- Logic is a form of human reasoning that tells us a certain proposition is true if certain preconditions are true.
- In 1854 George Boole developed a mathematical system for formulating logic statements with symbols, so the problems could be written and solved in a similar manner to ordinary algebra. His system is called Boolean Algebra and it is used in the analysis and design of digital systems.
- The basic building blocks of digital circuits are called logic gates. A gate is a circuit that performs a simple logic operation. Gates can have one, two, three or more inputs and the basic gates have a single output dependent on the inputs. Each output is also called a digital ‘bit’ of information (or ‘bit’ for short).
- The behavior of a gate can be shown in a truth table which systematically lists all the possible input states for a gate and the corresponding output states. Gates can be represented in five ways.
Consider the AND gate:
- A zero ( 0 ) corresponds to a low voltage. A one ( 1 ) corresponds to a high voltage. An inverter logic gates converts a low voltage ( 0 ) to a high voltage ( 1 ) or vice versa. Some alternative meanings for 0 and 1 are as follows:
| Logic 0 | Logic 1 |
|---|---|
| False | True |
| Off | On |
| Low | High |
| Open switch | Closed switch |
- Digital circuits can be put together using diodes, transistors and resistors and connected together to provide a circuit output that corresponds to the logic operations OR, AND, NOT performed on the inputs to those circuits.
- Negative logic circuits can also be used where the positive logic gate is equivalent to the complement when acting in a negative logic circuit, for example +OR is equivalent to -AND and -AND is equivalent to +OR.
- In working through the above information about logic gates, you will have noticed that each logic gate is represented uniquely. This is useful when drawing and interpreting diagrams of logic circuits.

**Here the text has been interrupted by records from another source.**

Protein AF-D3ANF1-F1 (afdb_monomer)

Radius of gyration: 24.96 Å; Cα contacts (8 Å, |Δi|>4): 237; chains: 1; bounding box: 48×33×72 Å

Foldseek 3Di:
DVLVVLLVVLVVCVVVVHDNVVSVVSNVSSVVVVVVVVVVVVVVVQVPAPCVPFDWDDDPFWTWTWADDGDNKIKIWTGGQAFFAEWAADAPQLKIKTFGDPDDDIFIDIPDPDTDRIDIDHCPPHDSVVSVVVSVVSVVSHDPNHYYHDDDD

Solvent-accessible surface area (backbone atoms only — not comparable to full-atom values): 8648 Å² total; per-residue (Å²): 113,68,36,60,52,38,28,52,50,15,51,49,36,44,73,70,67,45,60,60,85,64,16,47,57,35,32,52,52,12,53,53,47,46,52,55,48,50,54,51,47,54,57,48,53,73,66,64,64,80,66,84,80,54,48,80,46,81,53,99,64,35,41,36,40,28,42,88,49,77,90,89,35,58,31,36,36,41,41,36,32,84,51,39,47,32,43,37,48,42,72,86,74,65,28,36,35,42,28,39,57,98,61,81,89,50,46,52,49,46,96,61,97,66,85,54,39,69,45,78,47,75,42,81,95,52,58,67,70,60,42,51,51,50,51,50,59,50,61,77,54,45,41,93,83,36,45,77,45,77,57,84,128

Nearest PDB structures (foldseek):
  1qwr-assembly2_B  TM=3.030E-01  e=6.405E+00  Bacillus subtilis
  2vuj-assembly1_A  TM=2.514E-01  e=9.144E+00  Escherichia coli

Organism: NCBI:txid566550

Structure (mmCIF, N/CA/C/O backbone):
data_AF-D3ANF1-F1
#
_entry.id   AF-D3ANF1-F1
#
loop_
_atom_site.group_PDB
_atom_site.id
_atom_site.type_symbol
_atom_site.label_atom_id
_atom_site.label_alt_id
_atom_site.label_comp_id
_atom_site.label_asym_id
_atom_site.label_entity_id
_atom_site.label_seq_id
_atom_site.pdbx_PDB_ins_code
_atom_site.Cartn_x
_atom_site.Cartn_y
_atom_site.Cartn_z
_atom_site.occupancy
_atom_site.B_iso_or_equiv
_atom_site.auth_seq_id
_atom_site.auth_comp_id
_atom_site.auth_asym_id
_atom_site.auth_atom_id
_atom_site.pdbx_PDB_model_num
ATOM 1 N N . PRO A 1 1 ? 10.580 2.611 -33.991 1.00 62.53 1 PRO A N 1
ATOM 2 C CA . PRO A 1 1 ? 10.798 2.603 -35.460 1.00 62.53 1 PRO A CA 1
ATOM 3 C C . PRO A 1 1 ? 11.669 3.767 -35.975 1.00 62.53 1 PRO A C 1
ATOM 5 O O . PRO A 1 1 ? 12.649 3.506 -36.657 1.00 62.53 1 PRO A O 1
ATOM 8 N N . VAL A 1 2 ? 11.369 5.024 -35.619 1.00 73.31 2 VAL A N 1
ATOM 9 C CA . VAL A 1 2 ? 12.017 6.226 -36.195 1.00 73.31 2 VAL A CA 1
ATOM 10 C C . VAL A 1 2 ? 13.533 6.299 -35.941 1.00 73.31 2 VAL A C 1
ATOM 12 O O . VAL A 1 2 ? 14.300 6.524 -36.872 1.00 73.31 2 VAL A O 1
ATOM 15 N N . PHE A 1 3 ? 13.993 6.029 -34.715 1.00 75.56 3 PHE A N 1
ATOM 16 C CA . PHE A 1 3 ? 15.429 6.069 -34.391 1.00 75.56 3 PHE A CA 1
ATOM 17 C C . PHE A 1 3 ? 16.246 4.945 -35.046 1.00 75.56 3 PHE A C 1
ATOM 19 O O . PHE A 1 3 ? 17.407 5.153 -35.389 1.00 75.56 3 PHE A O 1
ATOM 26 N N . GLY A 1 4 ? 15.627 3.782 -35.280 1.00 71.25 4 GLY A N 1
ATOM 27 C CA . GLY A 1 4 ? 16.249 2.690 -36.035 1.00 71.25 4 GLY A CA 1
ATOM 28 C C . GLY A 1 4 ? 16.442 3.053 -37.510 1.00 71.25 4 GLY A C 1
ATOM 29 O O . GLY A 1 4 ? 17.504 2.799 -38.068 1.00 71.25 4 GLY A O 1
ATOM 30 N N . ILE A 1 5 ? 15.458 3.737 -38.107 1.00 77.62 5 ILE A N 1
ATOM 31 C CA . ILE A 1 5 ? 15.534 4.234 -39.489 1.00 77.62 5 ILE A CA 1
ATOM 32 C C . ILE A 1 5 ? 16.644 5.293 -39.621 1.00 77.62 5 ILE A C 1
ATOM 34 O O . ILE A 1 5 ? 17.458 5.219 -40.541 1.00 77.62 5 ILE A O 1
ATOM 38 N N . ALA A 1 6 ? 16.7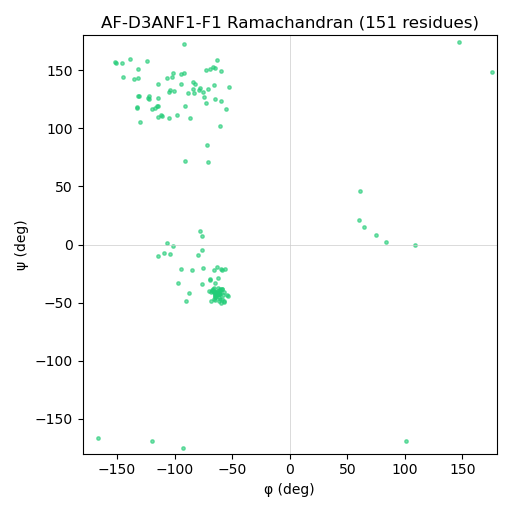48 6.224 -38.665 1.00 75.12 6 ALA A N 1
ATOM 39 C CA . ALA A 1 6 ? 17.804 7.242 -38.640 1.00 75.12 6 ALA A CA 1
ATOM 40 C C . ALA A 1 6 ? 19.217 6.638 -38.523 1.00 75.12 6 ALA A C 1
ATOM 42 O O . ALA A 1 6 ? 20.122 7.041 -39.255 1.00 75.12 6 ALA A O 1
ATOM 43 N N . ALA A 1 7 ? 19.396 5.626 -37.664 1.00 74.69 7 ALA A N 1
ATOM 44 C CA . ALA A 1 7 ? 20.664 4.910 -37.542 1.00 74.69 7 ALA A CA 1
ATOM 45 C C . ALA A 1 7 ? 21.026 4.153 -38.834 1.00 74.69 7 ALA A C 1
ATOM 47 O O . ALA A 1 7 ? 22.172 4.215 -39.278 1.00 74.69 7 ALA A O 1
ATOM 48 N N . SER A 1 8 ? 20.050 3.496 -39.481 1.00 77.00 8 SER A N 1
ATOM 49 C CA . SER A 1 8 ? 20.281 2.801 -40.756 1.00 77.00 8 SER A CA 1
ATOM 50 C C . SER A 1 8 ? 20.622 3.751 -41.908 1.00 77.00 8 SER A C 1
ATOM 52 O O . SER A 1 8 ? 21.502 3.435 -42.704 1.00 77.00 8 SER A O 1
ATOM 54 N N . LEU A 1 9 ? 20.002 4.936 -41.966 1.00 79.69 9 LEU A N 1
ATOM 55 C CA . LEU A 1 9 ? 20.317 5.972 -42.958 1.00 79.69 9 LEU A CA 1
ATOM 56 C C . LEU A 1 9 ? 21.740 6.512 -42.772 1.00 79.69 9 LEU A C 1
ATOM 58 O O . LEU A 1 9 ? 22.476 6.648 -43.746 1.00 79.69 9 LEU A O 1
ATOM 62 N N . GLY A 1 10 ? 22.160 6.751 -41.525 1.00 73.19 10 GLY A N 1
ATOM 63 C CA . GLY A 1 10 ? 23.536 7.148 -41.215 1.00 73.19 10 GLY A CA 1
ATOM 64 C C . GLY A 1 10 ? 24.573 6.103 -41.649 1.00 73.19 10 GLY A C 1
ATOM 65 O O . GLY A 1 10 ? 25.603 6.461 -42.223 1.00 73.19 10 GLY A O 1
ATOM 66 N N . LEU A 1 11 ? 24.277 4.811 -41.450 1.00 78.38 11 LEU A N 1
ATOM 67 C CA . LEU A 1 11 ? 25.120 3.707 -41.926 1.00 78.38 11 LEU A CA 1
ATOM 68 C C . LEU A 1 11 ? 25.187 3.650 -43.459 1.00 78.38 11 LEU A C 1
ATOM 70 O O . LEU A 1 11 ? 26.263 3.447 -44.018 1.00 78.38 11 LEU A O 1
ATOM 74 N N . PHE A 1 12 ? 24.056 3.868 -44.135 1.00 80.81 12 PHE A N 1
ATOM 75 C CA . PHE A 1 12 ? 23.978 3.918 -45.596 1.00 80.81 12 PHE A CA 1
ATOM 76 C C . PHE A 1 12 ? 24.827 5.051 -46.182 1.00 80.81 12 PHE A C 1
ATOM 78 O O . PHE A 1 12 ? 25.550 4.825 -47.151 1.00 80.81 12 PHE A O 1
ATOM 85 N N . PHE A 1 13 ? 24.804 6.247 -45.584 1.00 78.19 13 PHE A N 1
ATOM 86 C CA . PHE A 1 13 ? 25.640 7.365 -46.035 1.00 78.19 13 PHE A CA 1
ATOM 87 C C . PHE A 1 13 ? 27.137 7.074 -45.880 1.00 78.19 13 PHE A C 1
ATOM 89 O O . PHE A 1 13 ? 27.915 7.359 -46.791 1.00 78.19 13 PHE A O 1
ATOM 96 N N . LEU A 1 14 ? 27.541 6.449 -44.772 1.00 73.62 14 LEU A N 1
ATOM 97 C CA . LEU A 1 14 ? 28.929 6.021 -44.570 1.00 73.62 14 LEU A CA 1
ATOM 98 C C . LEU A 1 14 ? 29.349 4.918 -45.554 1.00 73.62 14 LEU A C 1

The set of symbols is as follows:
| Name | Symbol | Input | Output |
|---|---|---|---|
| AND |  | Two signals | One signal |
| OR |  | Two signals | One signal |
| NOT |  | One signal | One signal |
| NAND |  | Two signals | One signal |
| NOR |  | Two signals | One signal |
| XOR |  | Two signals | One signal |
identify that gates can be used in combination with each other to make half or full adders
- Practical circuits to perform arithmetic operations, such as addition, combine two or more gates in a circuit to provide a result.
- Two such circuits are the half-adder and full-adder. In the examples below, a bit represents the binary digits 1 or 0.
A half-adder
The need for two outputs to represent the sum of two binary 1s is obvious:
1 + 1 = 1 0
This is not ten, but two. The two digits are distinguished by their place or position relative to each other. The left-most digit is the significant bit (and is assigned the C for carry label); the right-most digit is the least significant bit (and is assigned the S for sum label).
A combination of gates in a circuit that adds two bits is called a half-adder. In the above case, this is achieved by combining an exclusive-OR and an AND gate.
A combination of gates in a circuit to add three bits is called a full-adder. The circuit below shows a combination of gates to produce a full-adder. A and B are the two inputs for this operation. CI (the third input digit) is the least significant bit from the two outputs of a separate half-adder circuit.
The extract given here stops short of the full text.